WHAT NEEDS TO BE DONE:
Please print, exactly, only the lines in the entries below from the line that has "ATOM 31 N N" through the line that has "ATOM 67 C C". Pictures don't go in.

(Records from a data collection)
____

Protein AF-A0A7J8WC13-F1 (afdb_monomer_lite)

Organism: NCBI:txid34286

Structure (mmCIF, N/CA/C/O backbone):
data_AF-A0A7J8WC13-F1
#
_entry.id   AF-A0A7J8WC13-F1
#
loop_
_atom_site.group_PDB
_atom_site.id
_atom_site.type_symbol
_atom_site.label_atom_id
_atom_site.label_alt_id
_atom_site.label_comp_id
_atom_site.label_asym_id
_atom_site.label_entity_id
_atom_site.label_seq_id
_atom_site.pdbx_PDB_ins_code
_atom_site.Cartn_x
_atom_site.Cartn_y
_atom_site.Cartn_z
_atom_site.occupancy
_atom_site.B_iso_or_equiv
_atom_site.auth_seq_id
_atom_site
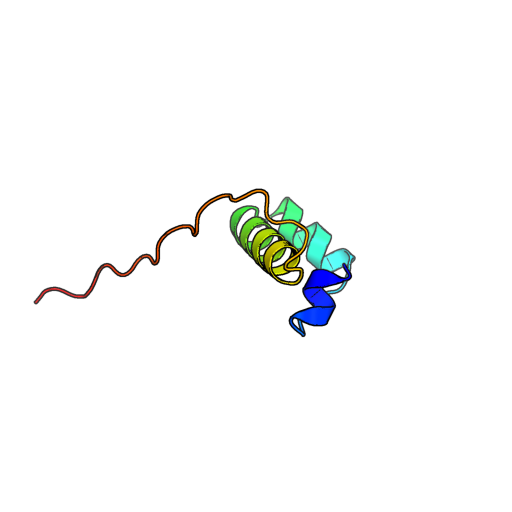.auth_comp_id
_atom_site.auth_asym_id
_atom_site.auth_atom_id
_atom_site.pdbx_PDB_model_num
ATOM 1 N N . MET A 1 1 ? 3.931 0.231 7.005 1.00 65.00 1 MET A N 1
ATOM 2 C CA . MET A 1 1 ? 3.623 -1.220 7.016 1.00 65.00 1 MET A CA 1
ATOM 3 C C . MET A 1 1 ? 2.446 -1.598 7.911 1.00 65.00 1 MET A C 1
ATOM 5 O O . MET A 1 1 ? 1.737 -2.521 7.547 1.00 65.00 1 MET A O 1
ATOM 9 N N . HIS A 1 2 ? 2.188 -0.903 9.029 1.00 77.56 2 HIS A N 1
ATOM 10 C CA . HIS A 1 2 ? 1.095 -1.269 9.947 1.00 77.56 2 HIS A CA 1
ATOM 11 C C . HIS A 1 2 ? -0.309 -1.280 9.294 1.00 77.56 2 HIS A C 1
ATOM 13 O O . HIS A 1 2 ? -1.108 -2.152 9.609 1.00 77.56 2 HIS A O 1
ATOM 19 N N . GLY A 1 3 ? -0.592 -0.379 8.341 1.00 81.25 3 GLY A N 1
ATOM 20 C CA . GLY A 1 3 ? -1.895 -0.328 7.654 1.00 81.25 3 GLY A CA 1
ATOM 21 C C . GLY A 1 3 ? -2.148 -1.478 6.686 1.00 81.25 3 GLY A C 1
ATOM 22 O O . GLY A 1 3 ? -3.231 -2.043 6.698 1.00 81.25 3 GLY A O 1
ATOM 23 N N . LEU A 1 4 ? -1.136 -1.890 5.918 1.00 84.06 4 LEU A N 1
ATOM 24 C CA . LEU A 1 4 ? -1.250 -3.044 5.018 1.00 84.06 4 LEU A CA 1
ATOM 25 C C . LEU A 1 4 ? -1.551 -4.333 5.791 1.00 84.06 4 LEU A C 1
ATOM 27 O O . LEU A 1 4 ? -2.463 -5.064 5.434 1.00 84.06 4 LEU A O 1
ATOM 31 N N . MET A 1 5 ? -0.853 -4.569 6.906 1.00 84.75 5 MET A N 1
ATOM 32 C CA . MET A 1 5 ? -1.088 -5.751 7.743 1.00 84.75 5 MET A CA 1
ATOM 33 C C . MET A 1 5 ? -2.484 -5.754 8.381 1.00 84.75 5 MET A C 1
ATOM 35 O O . MET A 1 5 ? -3.078 -6.817 8.541 1.00 84.75 5 MET A O 1
ATOM 39 N N . LYS A 1 6 ? -3.011 -4.574 8.735 1.00 83.06 6 LYS A N 1
ATOM 40 C CA . LYS A 1 6 ? -4.358 -4.420 9.298 1.00 83.06 6 LYS A CA 1
ATOM 41 C C . LYS A 1 6 ? -5.451 -4.782 8.288 1.00 83.06 6 LYS A C 1
ATOM 43 O O . LYS A 1 6 ? -6.413 -5.439 8.662 1.00 83.06 6 LYS A O 1
ATOM 48 N N . GLU A 1 7 ? -5.244 -4.443 7.019 1.00 82.12 7 GLU A N 1
ATOM 49 C CA . GLU A 1 7 ? -6.101 -4.845 5.892 1.00 82.12
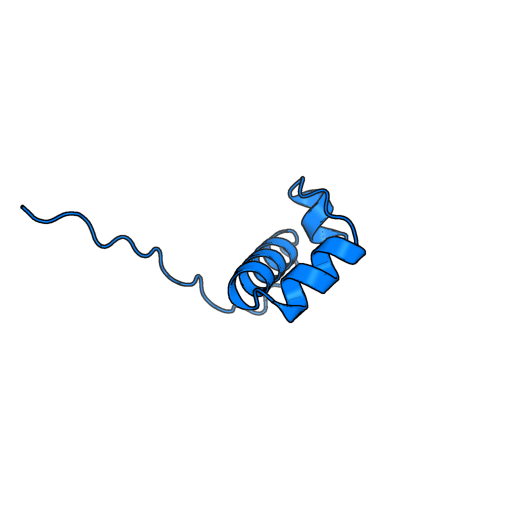 7 GLU A CA 1
ATOM 50 C C . GLU A 1 7 ? -5.802 -6.278 5.403 1.00 82.12 7 GLU A C 1
ATOM 52 O O . GLU A 1 7 ? -6.181 -6.662 4.302 1.00 82.12 7 GLU A O 1
ATOM 57 N N . ASN A 1 8 ? -5.101 -7.082 6.214 1.00 83.44 8 ASN A N 1
ATOM 58 C CA . ASN A 1 8 ? -4.699 -8.459 5.915 1.00 83.44 8 ASN A CA 1
ATOM 59 C C . ASN A 1 8 ? -3.756 -8.613 4.700 1.00 83.44 8 ASN A C 1
ATOM 61 O O . ASN A 1 8 ? -3.535 -9.715 4.207 1.00 83.44 8 ASN A O 1
ATOM 65 N N . ILE A 1 9 ? -3.128 -7.528 4.243 1.00 86.00 9 ILE A N 1
ATOM 66 C CA . ILE A 1 9 ? -2.163 -7.546 3.142 1.00 86.00 9 ILE A CA 1
ATOM 67 C C . ILE A 1 9 ? -0.774 -7.855 3.706 1.00 86.00 9 ILE A C 1
ATOM 69 O O . ILE A 1 9 ? -0.068 -6.989 4.235 1.00 86.00 9 ILE A O 1
ATOM 73 N N . GLN A 1 10 ? -0.370 -9.118 3.578 1.00 87.56 10 GLN A N 1
ATOM 74 C CA . GLN A 1 10 ? 0.955 -9.593 3.969 1.00 87.56 10 GLN A CA 1
ATOM 75 C C . GLN A 1 10 ? 1.913 -9.493 2.783 1.00 87.56 10 GLN A C 1
ATOM 77 O O . GLN A 1 10 ? 1.937 -10.346 1.901 1.00 87.56 10 GLN A O 1
ATOM 82 N N . LEU A 1 11 ? 2.703 -8.422 2.760 1.00 86.81 11 LEU A N 1
ATOM 83 C CA . LEU A 1 11 ? 3.607 -8.114 1.656 1.00 86.81 11 LEU A CA 1
ATOM 84 C C . LEU A 1 11 ? 5.047 -8.015 2.165 1.00 86.81 11 LEU A C 1
ATOM 86 O O . LEU A 1 11 ? 5.328 -7.339 3.159 1.00 86.81 11 LEU A O 1
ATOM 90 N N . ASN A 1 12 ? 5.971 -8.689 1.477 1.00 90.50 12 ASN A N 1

____

PROBLEM SOLUTION:
ATOM 31 N N . MET A 1 5 ? -0.853 -4.569 6.906 1.00 84.75 5 MET A N 1
ATOM 32 C CA . MET A 1 5 ? -1.088 -5.751 7.743 1.00 84.75 5 MET A CA 1
ATOM 33 C C . MET A 1 5 ? -2.484 -5.754 8.381 1.00 84.75 5 MET A C 1
ATOM 35 O O . MET A 1 5 ? -3.078 -6.817 8.541 1.00 84.75 5 MET A O 1
ATOM 39 N N . LYS A 1 6 ? -3.011 -4.574 8.735 1.00 83.06 6 LYS A N 1
ATOM 40 C CA . LYS A 1 6 ? -4.358 -4.420 9.298 1.00 83.06 6 LYS A CA 1
ATOM 41 C C . LYS A 1 6 ? -5.451 -4.782 8.288 1.00 83.06 6 LYS A C 1
ATOM 43 O O . LYS A 1 6 ? -6.413 -5.439 8.662 1.00 83.06 6 LYS A O 1
ATOM 48 N N . GLU A 1 7 ? -5.244 -4.443 7.019 1.00 82.12 7 GLU A N 1
ATOM 49 C CA . GLU A 1 7 ? -6.101 -4.845 5.892 1.00 82.12
 7 GLU A CA 1
ATOM 50 C C . GLU A 1 7 ? -5.802 -6.278 5.403 1.00 82.12 7 GLU A C 1
ATOM 52 O O . GLU A 1 7 ? -6.181 -6.662 4.302 1.00 82.12 7 GLU A O 1
ATOM 57 N N . ASN A 1 8 ? -5.101 -7.082 6.214 1.00 83.44 8 ASN A N 1
ATOM 58 C CA . ASN A 1 8 ? -4.699 -8.459 5.915 1.00 83.44 8 ASN A CA 1
ATOM 59 C C . ASN A 1 8 ? -3.756 -8.613 4.700 1.00 83.44 8 ASN A C 1
ATOM 61 O O . ASN A 1 8 ? -3.535 -9.715 4.207 1.00 83.44 8 ASN A O 1
ATOM 65 N N . ILE A 1 9 ? -3.128 -7.528 4.243 1.00 86.00 9 ILE A N 1
ATOM 66 C CA . ILE A 1 9 ? -2.163 -7.546 3.142 1.00 86.00 9 ILE A CA 1
ATOM 67 C C . ILE A 1 9 ? -0.774 -7.855 3.706 1.00 86.00 9 ILE A C 1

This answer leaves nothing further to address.